Here's what you need to know: There are four race/chase sequences (this time out, more street action), one demo derby, and plenty of airborne car stunts. One hundred and ninety cars were "cast" -- 15 in "leading roles" -- with another 400 on board as "extras." Also cast is a diverse group of youth: black, white, Asian, Hispanic and mixed race, including two rappers -- Ludacris and Jin -- and one model-turned-actress, Devon Aoki. Aoki, who plays the only girl racer, is adorable but can't act even with the bar set this low. And why any gearhead chick would dress like she just slid off a strip-club pole had me baffled.

In fact, there's hardly a fully dressed woman in this film. The credits oughta read Ass Shot No. 1, Tit Leer No. 3, etc. Even the undercover cop (Eva Mendes) is a walking push-up bra. But hey, it's summertime, and everybody knows Miami is barely dressed. The preview audience hooted appreciatively when Tyrese whipped off his shirt and flexed his pumped-up chest. (For subtextual kicks, follow Walker and Tyrese's relationship: They gaze at each other, wrestle, bicker, make up -- and finally trundle off into the sunset together to set up housekeeping. No lie.)

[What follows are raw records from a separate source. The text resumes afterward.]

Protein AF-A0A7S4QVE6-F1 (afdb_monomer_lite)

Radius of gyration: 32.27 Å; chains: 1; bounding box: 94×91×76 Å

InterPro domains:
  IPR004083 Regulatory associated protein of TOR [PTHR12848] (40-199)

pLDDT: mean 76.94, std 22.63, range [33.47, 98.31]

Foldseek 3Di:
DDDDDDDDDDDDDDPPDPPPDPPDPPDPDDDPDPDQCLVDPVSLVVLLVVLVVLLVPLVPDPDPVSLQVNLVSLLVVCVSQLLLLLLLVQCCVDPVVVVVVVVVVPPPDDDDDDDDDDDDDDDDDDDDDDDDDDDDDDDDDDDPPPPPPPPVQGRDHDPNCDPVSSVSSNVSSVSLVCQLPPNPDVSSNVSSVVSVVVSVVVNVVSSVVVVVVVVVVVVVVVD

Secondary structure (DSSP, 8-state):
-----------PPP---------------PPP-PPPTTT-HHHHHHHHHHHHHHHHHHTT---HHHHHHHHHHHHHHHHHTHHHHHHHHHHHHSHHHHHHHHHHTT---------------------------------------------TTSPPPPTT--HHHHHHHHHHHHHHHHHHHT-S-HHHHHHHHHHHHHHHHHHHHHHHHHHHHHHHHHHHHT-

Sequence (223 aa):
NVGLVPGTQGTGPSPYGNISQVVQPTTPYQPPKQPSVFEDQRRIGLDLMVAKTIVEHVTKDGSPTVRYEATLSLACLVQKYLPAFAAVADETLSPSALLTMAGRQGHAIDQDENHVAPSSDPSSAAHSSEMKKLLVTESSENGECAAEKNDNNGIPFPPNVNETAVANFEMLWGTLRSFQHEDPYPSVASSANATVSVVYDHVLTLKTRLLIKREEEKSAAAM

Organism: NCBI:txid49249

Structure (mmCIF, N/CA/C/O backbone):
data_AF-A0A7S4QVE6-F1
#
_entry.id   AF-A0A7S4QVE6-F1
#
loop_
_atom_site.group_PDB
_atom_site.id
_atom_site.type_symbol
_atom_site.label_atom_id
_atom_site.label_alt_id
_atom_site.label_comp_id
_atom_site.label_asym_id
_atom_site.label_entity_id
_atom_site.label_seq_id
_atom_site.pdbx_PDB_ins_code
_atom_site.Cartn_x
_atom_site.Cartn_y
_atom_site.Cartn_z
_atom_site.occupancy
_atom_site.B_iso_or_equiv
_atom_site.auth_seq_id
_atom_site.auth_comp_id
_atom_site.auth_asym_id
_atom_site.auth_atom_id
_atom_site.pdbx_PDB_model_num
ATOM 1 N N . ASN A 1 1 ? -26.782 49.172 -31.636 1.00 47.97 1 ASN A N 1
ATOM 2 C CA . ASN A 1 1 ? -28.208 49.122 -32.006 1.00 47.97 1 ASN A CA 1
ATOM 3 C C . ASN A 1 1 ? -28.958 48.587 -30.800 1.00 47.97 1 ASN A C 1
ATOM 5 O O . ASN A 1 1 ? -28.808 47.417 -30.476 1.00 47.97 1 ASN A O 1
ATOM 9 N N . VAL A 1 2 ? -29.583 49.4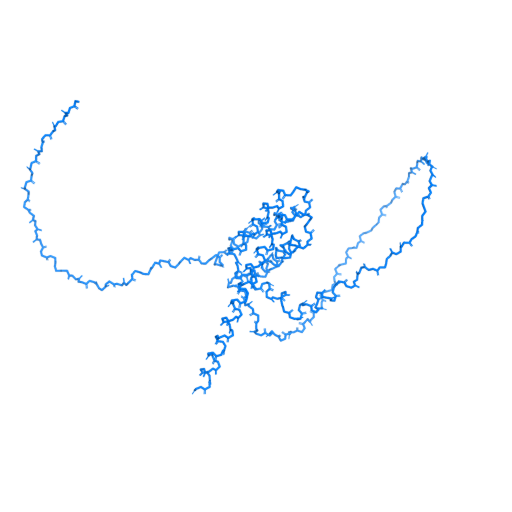88 -30.044 1.00 50.97 2 VAL A N 1
ATOM 10 C CA . VAL A 1 2 ? -30.201 49.233 -28.736 1.00 50.97 2 VAL A CA 1
ATOM 11 C C . VAL A 1 2 ? -31.702 49.101 -28.972 1.00 50.97 2 VAL A C 1
ATOM 13 O O . VAL A 1 2 ? -32.317 50.048 -29.451 1.00 50.97 2 VAL A O 1
ATOM 16 N N . GLY A 1 3 ? -32.273 47.930 -28.686 1.00 52.03 3 GLY A N 1
ATOM 17 C CA . GLY A 1 3 ? -33.710 47.672 -28.792 1.00 52.03 3 GLY A CA 1
ATOM 18 C C . GLY A 1 3 ? -34.323 47.477 -27.410 1.00 52.03 3 GLY A C 1
ATOM 19 O O . GLY A 1 3 ? -34.195 46.405 -26.828 1.00 52.03 3 GLY A O 1
ATOM 20 N N . LEU A 1 4 ? -34.958 48.529 -26.893 1.00 56.34 4 LEU A N 1
ATOM 21 C CA . LEU A 1 4 ? -35.830 48.516 -25.715 1.00 56.34 4 LEU A CA 1
ATOM 22 C C . LEU A 1 4 ? -37.193 47.913 -26.089 1.00 56.34 4 LEU A C 1
ATOM 24 O O . LEU A 1 4 ? -37.776 48.309 -27.096 1.00 56.34 4 LEU A O 1
ATOM 28 N N . VAL A 1 5 ? -37.728 47.019 -25.252 1.00 66.88 5 VAL A N 1
ATOM 29 C C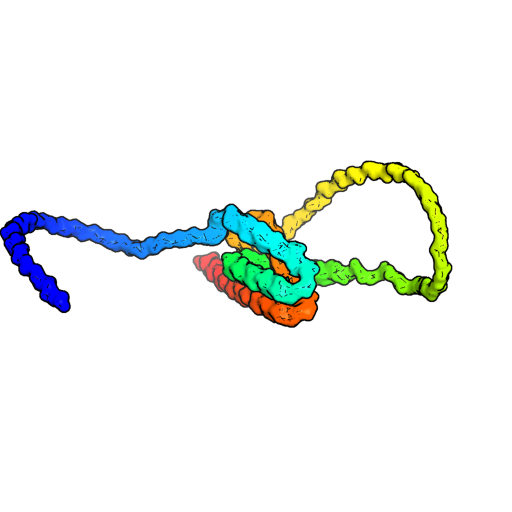A . VAL A 1 5 ? -39.130 46.564 -25.315 1.00 66.88 5 VAL A CA 1
ATOM 30 C C . VAL A 1 5 ? -39.812 46.897 -23.978 1.00 66.88 5 VAL A C 1
ATOM 32 O O . VAL A 1 5 ? -39.220 46.618 -22.932 1.00 66.88 5 VAL A O 1
ATOM 35 N N . PRO A 1 6 ? -41.014 47.512 -23.973 1.00 61.03 6 PRO A N 1
ATOM 36 C CA . PRO A 1 6 ? -41.688 47.953 -22.758 1.00 61.03 6 PRO A CA 1
ATOM 37 C C . PRO A 1 6 ? -42.567 46.862 -22.133 1.00 61.03 6 PRO A C 1
ATOM 39 O O . PRO A 1 6 ? -43.113 45.993 -22.812 1.00 61.03 6 PRO A O 1
ATOM 42 N N . GLY A 1 7 ? -42.689 46.943 -20.807 1.00 52.78 7 GLY A N 1
ATOM 43 C CA . GLY A 1 7 ? -43.423 46.006 -19.968 1.00 52.78 7 GLY A CA 1
ATOM 44 C C . GLY A 1 7 ? -44.945 46.135 -20.027 1.00 52.78 7 GLY A C 1
ATOM 45 O O . GLY A 1 7 ? -45.509 47.160 -20.403 1.00 52.78 7 GLY A O 1
ATOM 46 N N . THR A 1 8 ? -45.600 45.073 -19.568 1.00 58.09 8 THR A N 1
ATOM 47 C CA . THR A 1 8 ? -47.027 45.032 -19.250 1.00 58.09 8 THR A CA 1
ATOM 48 C C . THR A 1 8 ? -47.186 44.644 -17.782 1.00 58.09 8 THR A C 1
ATOM 50 O O . THR A 1 8 ? -46.704 43.606 -17.334 1.00 58.09 8 THR A O 1
ATOM 53 N N . GLN A 1 9 ? -47.814 45.539 -17.016 1.00 50.66 9 GLN A N 1
ATOM 54 C CA . GLN A 1 9 ? -48.193 45.331 -15.622 1.00 50.66 9 GLN A CA 1
ATOM 55 C C . GLN A 1 9 ? -49.488 44.515 -15.571 1.00 50.66 9 GLN A C 1
ATOM 57 O O . GLN A 1 9 ? -50.481 44.895 -16.187 1.00 50.66 9 GLN A O 1
ATOM 62 N N . GLY A 1 10 ? -49.477 43.419 -14.814 1.00 52.97 10 GLY A N 1
ATOM 63 C CA . GLY A 1 10 ? -50.668 42.664 -14.437 1.00 52.97 10 GLY A CA 1
ATOM 64 C C . GLY A 1 10 ? -50.729 42.539 -12.919 1.00 52.97 10 GLY A C 1
ATOM 65 O O . GLY A 1 10 ? -50.055 41.697 -12.335 1.00 52.97 10 GLY A O 1
ATOM 66 N N . THR A 1 11 ? -51.512 43.401 -12.276 1.00 57.28 11 THR A N 1
ATOM 67 C CA . THR A 1 11 ? -51.861 43.333 -10.853 1.00 57.28 11 THR A CA 1
ATOM 68 C C . THR A 1 11 ? -53.060 42.404 -10.669 1.00 57.28 11 THR A C 1
ATOM 70 O O . THR A 1 11 ? -54.202 42.790 -10.902 1.00 57.28 11 THR A O 1
ATOM 73 N N . GLY A 1 12 ? -52.798 41.166 -10.248 1.00 55.97 12 GLY A N 1
ATOM 74 C CA . GLY A 1 12 ? -53.813 40.241 -9.737 1.00 55.97 12 GLY A CA 1
ATOM 75 C C . GLY A 1 12 ? -53.782 40.196 -8.201 1.00 55.97 12 GLY A C 1
ATOM 76 O O . GLY A 1 12 ? -52.690 40.213 -7.629 1.00 55.97 12 GLY A O 1
ATOM 77 N N . PRO A 1 13 ? -54.936 40.160 -7.508 1.00 57.69 13 PRO A N 1
ATOM 78 C CA . PRO A 1 13 ? -54.987 40.107 -6.051 1.00 57.69 13 PRO A CA 1
ATOM 79 C C . PRO A 1 13 ? -54.473 38.758 -5.536 1.00 57.69 13 PRO A C 1
ATOM 81 O O . PRO A 1 13 ? -54.938 37.695 -5.945 1.00 57.69 13 PRO A O 1
ATOM 84 N N . SER A 1 14 ? -53.502 38.824 -4.626 1.00 62.28 14 SER A N 1
ATOM 85 C CA . SER A 1 14 ? -52.886 37.660 -3.994 1.00 62.28 14 SER A CA 1
ATOM 86 C C . SER A 1 14 ? -53.829 37.067 -2.933 1.00 62.28 14 SER A C 1
ATOM 88 O O . SER A 1 14 ? -54.192 37.778 -1.989 1.00 62.28 14 SER A O 1
ATOM 90 N N . PRO A 1 15 ? -54.231 35.788 -3.039 1.00 59.78 15 PRO A N 1
ATOM 91 C CA . PRO A 1 15 ? -55.023 35.108 -2.026 1.00 59.78 15 PRO A CA 1
ATOM 92 C C . PRO A 1 15 ? -54.079 34.661 -0.908 1.00 59.78 15 PRO A C 1
ATOM 94 O O . PRO A 1 15 ? -53.672 33.502 -0.847 1.00 59.78 15 PRO A O 1
ATOM 97 N N . TYR A 1 16 ? -53.682 35.588 -0.035 1.00 51.00 16 TYR A N 1
ATOM 98 C CA . TYR A 1 16 ? -52.947 35.245 1.181 1.00 51.00 16 TYR A CA 1
ATOM 99 C C . TYR A 1 16 ? -53.870 34.471 2.132 1.00 51.00 16 TYR A C 1
ATOM 101 O O . TYR A 1 16 ? -54.480 35.018 3.048 1.00 51.00 16 TYR A O 1
ATOM 109 N N . GLY A 1 17 ? -53.975 33.168 1.872 1.00 52.88 17 GLY A N 1
ATOM 110 C CA . GLY A 1 17 ? -54.388 32.163 2.832 1.00 52.88 17 GLY A CA 1
ATOM 111 C C . GLY A 1 17 ? -53.327 32.064 3.920 1.00 52.88 17 GLY A C 1
ATOM 112 O O . GLY A 1 17 ? -52.138 31.896 3.652 1.00 52.88 17 GLY A O 1
ATOM 113 N N . ASN A 1 18 ? -53.781 32.221 5.154 1.00 54.84 18 ASN A N 1
ATOM 114 C CA . ASN A 1 18 ? -52.990 32.177 6.369 1.00 54.84 18 ASN A CA 1
ATOM 115 C C . ASN A 1 18 ? -52.464 30.744 6.586 1.00 54.84 18 ASN A C 1
ATOM 117 O O . ASN A 1 18 ? -53.178 29.887 7.105 1.00 54.84 18 ASN A O 1
ATOM 121 N N . ILE A 1 19 ? -51.241 30.459 6.128 1.00 62.75 19 ILE A N 1
ATOM 122 C CA . ILE A 1 19 ? -50.552 29.190 6.389 1.00 62.75 19 ILE A CA 1
ATOM 123 C C . ILE A 1 19 ? -49.935 29.299 7.782 1.00 62.75 19 ILE A C 1
ATOM 125 O O . ILE A 1 19 ? -48.870 29.891 7.961 1.00 62.75 19 ILE A O 1
ATOM 129 N N . SER A 1 20 ? -50.609 28.726 8.778 1.00 56.41 20 SER A N 1
ATOM 130 C CA . SER A 1 20 ? -49.998 28.432 10.072 1.00 56.41 20 SER A CA 1
ATOM 131 C C . SER A 1 20 ? -48.775 27.543 9.836 1.00 56.41 20 SER A C 1
ATOM 133 O O . SER A 1 20 ? -48.903 26.373 9.476 1.00 56.41 20 SER A O 1
ATOM 135 N N . GLN A 1 21 ? -47.582 28.120 9.986 1.00 55.22 21 GLN A N 1
ATOM 136 C CA . GLN A 1 21 ? -46.322 27.397 9.892 1.00 55.22 21 GLN A CA 1
ATOM 137 C C . GLN A 1 21 ? -46.231 26.402 11.049 1.00 55.22 21 GLN A C 1
ATOM 139 O O . GLN A 1 21 ? -45.944 26.762 12.190 1.00 55.22 21 GLN A O 1
ATOM 144 N N . VAL A 1 22 ? -46.471 25.129 10.743 1.00 62.66 22 VAL A N 1
ATOM 145 C CA . VAL A 1 22 ? -45.998 24.020 11.566 1.00 62.66 22 VAL A CA 1
ATOM 146 C C . VAL A 1 22 ? -44.475 24.049 11.470 1.00 62.66 22 VAL A C 1
ATOM 148 O O . VAL A 1 22 ? -43.903 23.640 10.461 1.00 62.66 22 VAL A O 1
ATOM 151 N N . VAL A 1 23 ? -43.821 24.603 12.490 1.00 60.47 23 VAL A N 1
ATOM 152 C CA . VAL A 1 23 ? -42.364 24.560 12.640 1.00 60.47 23 VAL A CA 1
ATOM 153 C C . VAL A 1 23 ? -41.982 23.094 12.828 1.00 60.47 23 VAL A C 1
ATOM 155 O O . VAL A 1 23 ? -42.103 22.545 13.921 1.00 60.47 23 VAL A O 1
ATOM 158 N N . GLN A 1 24 ? -41.593 22.427 11.742 1.00 61.94 24 GLN A N 1
ATOM 159 C CA . GLN A 1 24 ? -41.012 21.094 11.838 1.00 61.94 24 GLN A CA 1
ATOM 160 C C . GLN A 1 24 ? -39.628 21.221 12.485 1.00 61.94 24 GLN A C 1
ATOM 162 O O . GLN A 1 24 ? -38.848 22.085 12.073 1.00 61.94 24 GLN A O 1
ATOM 167 N N . PRO A 1 25 ? -39.300 20.389 13.487 1.00 62.09 25 PRO A N 1
ATOM 168 C CA . PRO A 1 25 ? -37.956 20.351 14.037 1.00 62.09 25 PRO A CA 1
ATOM 169 C C . PRO A 1 25 ? -36.984 19.977 12.915 1.00 62.09 25 PRO A C 1
ATOM 171 O O . PRO A 1 25 ? -37.060 18.889 12.348 1.00 62.09 25 PRO A O 1
ATOM 174 N N . THR A 1 26 ? -36.082 20.895 12.573 1.00 63.50 26 THR A N 1
ATOM 175 C CA . THR A 1 26 ? -34.977 20.645 11.647 1.00 63.50 26 THR A CA 1
ATOM 176 C C . THR A 1 26 ? -34.082 19.565 12.237 1.00 63.50 26 THR A C 1
ATOM 178 O O . THR A 1 26 ? -33.249 19.840 13.100 1.00 63.50 26 THR A O 1
ATOM 181 N N . THR A 1 27 ? -34.252 18.325 11.783 1.00 71.44 27 THR A N 1
ATOM 182 C CA . THR A 1 27 ? -33.245 17.283 11.980 1.00 71.44 27 THR A CA 1
ATOM 183 C C . THR A 1 27 ? -31.936 17.756 11.343 1.00 71.44 27 THR A C 1
ATOM 185 O O . THR A 1 27 ? -31.962 18.184 10.183 1.00 71.44 27 THR A O 1
ATOM 188 N N . PRO A 1 28 ? -30.801 17.719 12.063 1.00 72.81 28 PRO A N 1
ATOM 189 C CA . PRO A 1 28 ? -29.518 18.133 11.513 1.00 72.81 28 PRO A CA 1
ATOM 190 C C . PRO A 1 28 ? -29.198 17.284 10.279 1.00 72.81 28 PRO A C 1
ATOM 192 O O . PRO A 1 28 ? -29.216 16.055 10.342 1.00 72.81 28 PRO A O 1
ATOM 195 N N . TYR A 1 29 ? -28.930 17.945 9.152 1.00 78.25 29 TYR A N 1
ATOM 196 C CA . TYR A 1 29 ? -28.504 17.288 7.921 1.00 78.25 29 TYR A CA 1
ATOM 197 C C . TYR A 1 29 ? -27.174 16.574 8.179 1.00 78.25 29 TYR A C 1
ATOM 199 O O . TYR A 1 29 ? -26.129 17.214 8.298 1.00 78.25 29 TYR A O 1
ATOM 207 N N . GLN A 1 30 ? -27.212 15.247 8.291 1.00 74.06 30 GLN A N 1
ATOM 208 C CA . GLN A 1 30 ? -26.009 14.436 8.206 1.00 74.06 30 GLN A CA 1
ATOM 209 C C . GLN A 1 30 ? -25.757 14.143 6.726 1.00 74.06 30 GLN A C 1
ATOM 211 O O . GLN A 1 30 ? -26.621 13.543 6.079 1.00 74.06 30 GLN A O 1
ATOM 216 N N . PRO A 1 31 ? -24.613 14.570 6.161 1.00 71.88 31 PRO A N 1
ATOM 217 C CA . PRO A 1 31 ? -24.267 14.185 4.805 1.00 71.88 31 PRO A CA 1
ATOM 218 C C . PRO A 1 31 ? -24.220 12.652 4.716 1.00 71.88 31 PRO A C 1
ATOM 220 O O . PRO A 1 31 ? -23.780 12.000 5.669 1.00 71.88 31 PRO A O 1
ATOM 223 N N . PRO A 1 32 ? -24.676 12.065 3.596 1.00 79.06 32 PRO A N 1
ATOM 224 C CA . PRO A 1 32 ? -24.666 10.622 3.422 1.00 79.06 32 PRO A CA 1
ATOM 225 C C . PRO A 1 32 ? -23.247 10.091 3.636 1.00 79.06 32 PRO A C 1
ATOM 227 O O . PRO A 1 32 ? -22.289 10.568 3.022 1.00 79.06 32 PRO A O 1
ATOM 230 N N . LYS A 1 33 ? -23.117 9.120 4.546 1.00 78.56 33 LYS A N 1
ATOM 231 C CA . LYS A 1 33 ? -21.847 8.457 4.841 1.00 78.56 33 LYS A CA 1
ATOM 232 C C . LYS A 1 33 ? -21.356 7.811 3.548 1.00 78.56 33 LYS A C 1
ATOM 234 O O . LYS A 1 33 ? -22.036 6.945 3.002 1.00 78.56 33 LYS A O 1
ATOM 239 N N . GLN A 1 34 ? -20.219 8.271 3.029 1.00 77.00 34 GLN A N 1
ATOM 240 C CA . GLN A 1 34 ? -19.654 7.670 1.827 1.00 77.00 34 GLN A CA 1
ATOM 241 C C . GLN A 1 34 ? -19.260 6.221 2.138 1.00 77.00 34 GLN A C 1
ATOM 243 O O . GLN A 1 34 ? -18.614 5.992 3.167 1.00 77.00 34 GLN A O 1
ATOM 248 N N . PRO A 1 35 ? -19.660 5.257 1.293 1.00 81.88 35 PRO A N 1
ATOM 249 C CA . PRO A 1 35 ? -19.306 3.865 1.499 1.00 81.88 35 PRO A CA 1
ATOM 250 C C . PRO A 1 35 ? -17.789 3.709 1.433 1.00 81.88 35 PRO A C 1
ATOM 252 O O . PRO A 1 35 ? -17.113 4.314 0.593 1.00 81.88 35 PRO A O 1
ATOM 255 N N . SER A 1 36 ? -17.249 2.917 2.352 1.00 87.62 36 SER A N 1
ATOM 256 C CA . SER A 1 36 ? -15.818 2.631 2.391 1.00 87.62 36 SER A CA 1
ATOM 257 C C . SER A 1 36 ? -15.388 1.874 1.132 1.00 87.62 36 SER A C 1
ATOM 259 O O . SER A 1 36 ? -16.128 1.039 0.615 1.00 87.62 36 SER A O 1
ATOM 261 N N . VAL A 1 37 ? -14.151 2.081 0.662 1.00 91.81 37 VAL A N 1
ATOM 262 C CA . VAL A 1 37 ? -13.582 1.279 -0.442 1.00 91.81 37 VAL A CA 1
ATOM 263 C C . VAL A 1 37 ? -13.543 -0.219 -0.122 1.00 91.81 37 VAL A C 1
ATOM 265 O O . VAL A 1 37 ? -13.498 -1.029 -1.042 1.00 91.81 37 VAL A O 1
ATOM 268 N N . PHE A 1 38 ? -13.583 -0.574 1.166 1.00 93.69 38 PHE A N 1
ATOM 269 C CA . PHE A 1 38 ? -13.602 -1.952 1.653 1.00 93.69 38 PHE A CA 1
ATOM 270 C C . PHE A 1 38 ? -14.997 -2.603 1.616 1.00 93.69 38 PHE A C 1
ATOM 272 O O . PHE A 1 38 ? -15.118 -3.815 1.762 1.00 93.69 38 PHE A O 1
ATOM 279 N N . GLU A 1 39 ? -16.064 -1.827 1.414 1.00 92.75 39 GLU A N 1
ATOM 280 C CA . GLU A 1 39 ? -17.431 -2.360 1.301 1.00 92.75 39 GLU A CA 1
ATOM 281 C C . GLU A 1 39 ? -17.712 -2.938 -0.096 1.00 92.75 39 GLU A C 1
ATOM 283 O O . GLU A 1 39 ? -18.597 -3.775 -0.255 1.00 92.75 39 GLU A O 1
ATOM 288 N N . ASP A 1 40 ? -16.926 -2.551 -1.105 1.00 93.88 40 ASP A N 1
ATOM 289 C CA . ASP A 1 40 ? -17.074 -3.013 -2.486 1.00 93.88 40 ASP A CA 1
ATOM 290 C C . ASP A 1 40 ? -16.024 -4.079 -2.839 1.00 93.88 40 ASP A C 1
ATOM 292 O O . ASP A 1 40 ? -14.929 -3.789 -3.327 1.00 93.88 40 ASP A O 1
ATOM 296 N N . GLN A 1 41 ? -16.386 -5.346 -2.621 1.00 93.50 41 GLN A N 1
ATOM 297 C CA . GLN A 1 41 ? -15.525 -6.497 -2.921 1.00 93.50 41 GLN A CA 1
ATOM 298 C C . GLN A 1 41 ? -15.116 -6.588 -4.389 1.00 93.50 41 GLN A C 1
ATOM 300 O O . GLN A 1 41 ? -13.994 -6.991 -4.700 1.00 93.50 41 GLN A O 1
ATOM 305 N N . ARG A 1 42 ? -16.014 -6.211 -5.307 1.00 95.19 42 ARG A N 1
ATOM 306 C CA . ARG A 1 42 ? -15.715 -6.269 -6.739 1.00 95.19 42 ARG A CA 1
ATOM 307 C C . ARG A 1 42 ? -14.653 -5.246 -7.098 1.00 95.19 42 ARG A C 1
ATOM 309 O O . ARG A 1 42 ? -13.745 -5.564 -7.860 1.00 95.19 42 ARG A O 1
ATOM 316 N N . ARG A 1 43 ? -14.752 -4.043 -6.532 1.00 95.31 43 ARG A N 1
ATOM 317 C CA . ARG A 1 43 ? -13.762 -2.986 -6.726 1.00 95.31 43 ARG A CA 1
ATOM 318 C C . ARG A 1 43 ? -12.391 -3.394 -6.200 1.00 95.31 43 ARG A C 1
ATOM 320 O O . ARG A 1 43 ? -11.437 -3.327 -6.964 1.00 95.31 43 ARG A O 1
ATOM 327 N N . ILE A 1 44 ? -12.307 -3.888 -4.960 1.00 96.44 44 ILE A N 1
ATOM 328 C CA . ILE A 1 44 ? -11.043 -4.385 -4.385 1.00 96.44 44 ILE A CA 1
ATOM 329 C C . ILE A 1 44 ? -10.438 -5.467 -5.283 1.00 96.44 44 ILE A C 1
ATOM 331 O O . ILE A 1 44 ? -9.270 -5.379 -5.648 1.00 96.44 44 ILE A O 1
ATOM 335 N N . GLY A 1 45 ? -11.238 -6.459 -5.684 1.00 96.38 45 GLY A N 1
ATOM 336 C CA . GLY A 1 45 ? -10.773 -7.547 -6.541 1.00 96.38 45 GLY A CA 1
ATOM 337 C C . GLY A 1 45 ? -10.224 -7.062 -7.885 1.00 96.38 45 GLY A C 1
ATOM 338 O O . GLY A 1 45 ? -9.166 -7.520 -8.308 1.00 96.38 45 GLY A O 1
ATOM 339 N N . LEU A 1 46 ? -10.902 -6.113 -8.539 1.00 97.44 46 LEU A N 1
ATOM 340 C CA . LEU A 1 46 ? -10.445 -5.530 -9.805 1.00 97.44 46 LEU A CA 1
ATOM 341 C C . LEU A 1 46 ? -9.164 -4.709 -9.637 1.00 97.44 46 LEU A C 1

Any viewer looking for the social commentary evident in the director's previous work is advised to look elsewhere, but Singleton does a capable job stitching together the flash and action. This may be the first time I've enjoyed a sequel more than the original. Singleton kept what worked -- the sexy cars, the high-speed action, the hottie actors -- but cranked up the comedy and jettisoned the previous film's lumbering crime drama. 

Setting all this motor mayhem in Miami is fresh too, and it put me in mind of that rascally Floridian Burt Reynolds and his genre-pioneering films like Gator and Smokey and the Bandit, to which this crash-'em-up, cop-dodgin' giggle-fest owes considerable debt. It ain't Shakespeare, so let's just cut to the chase.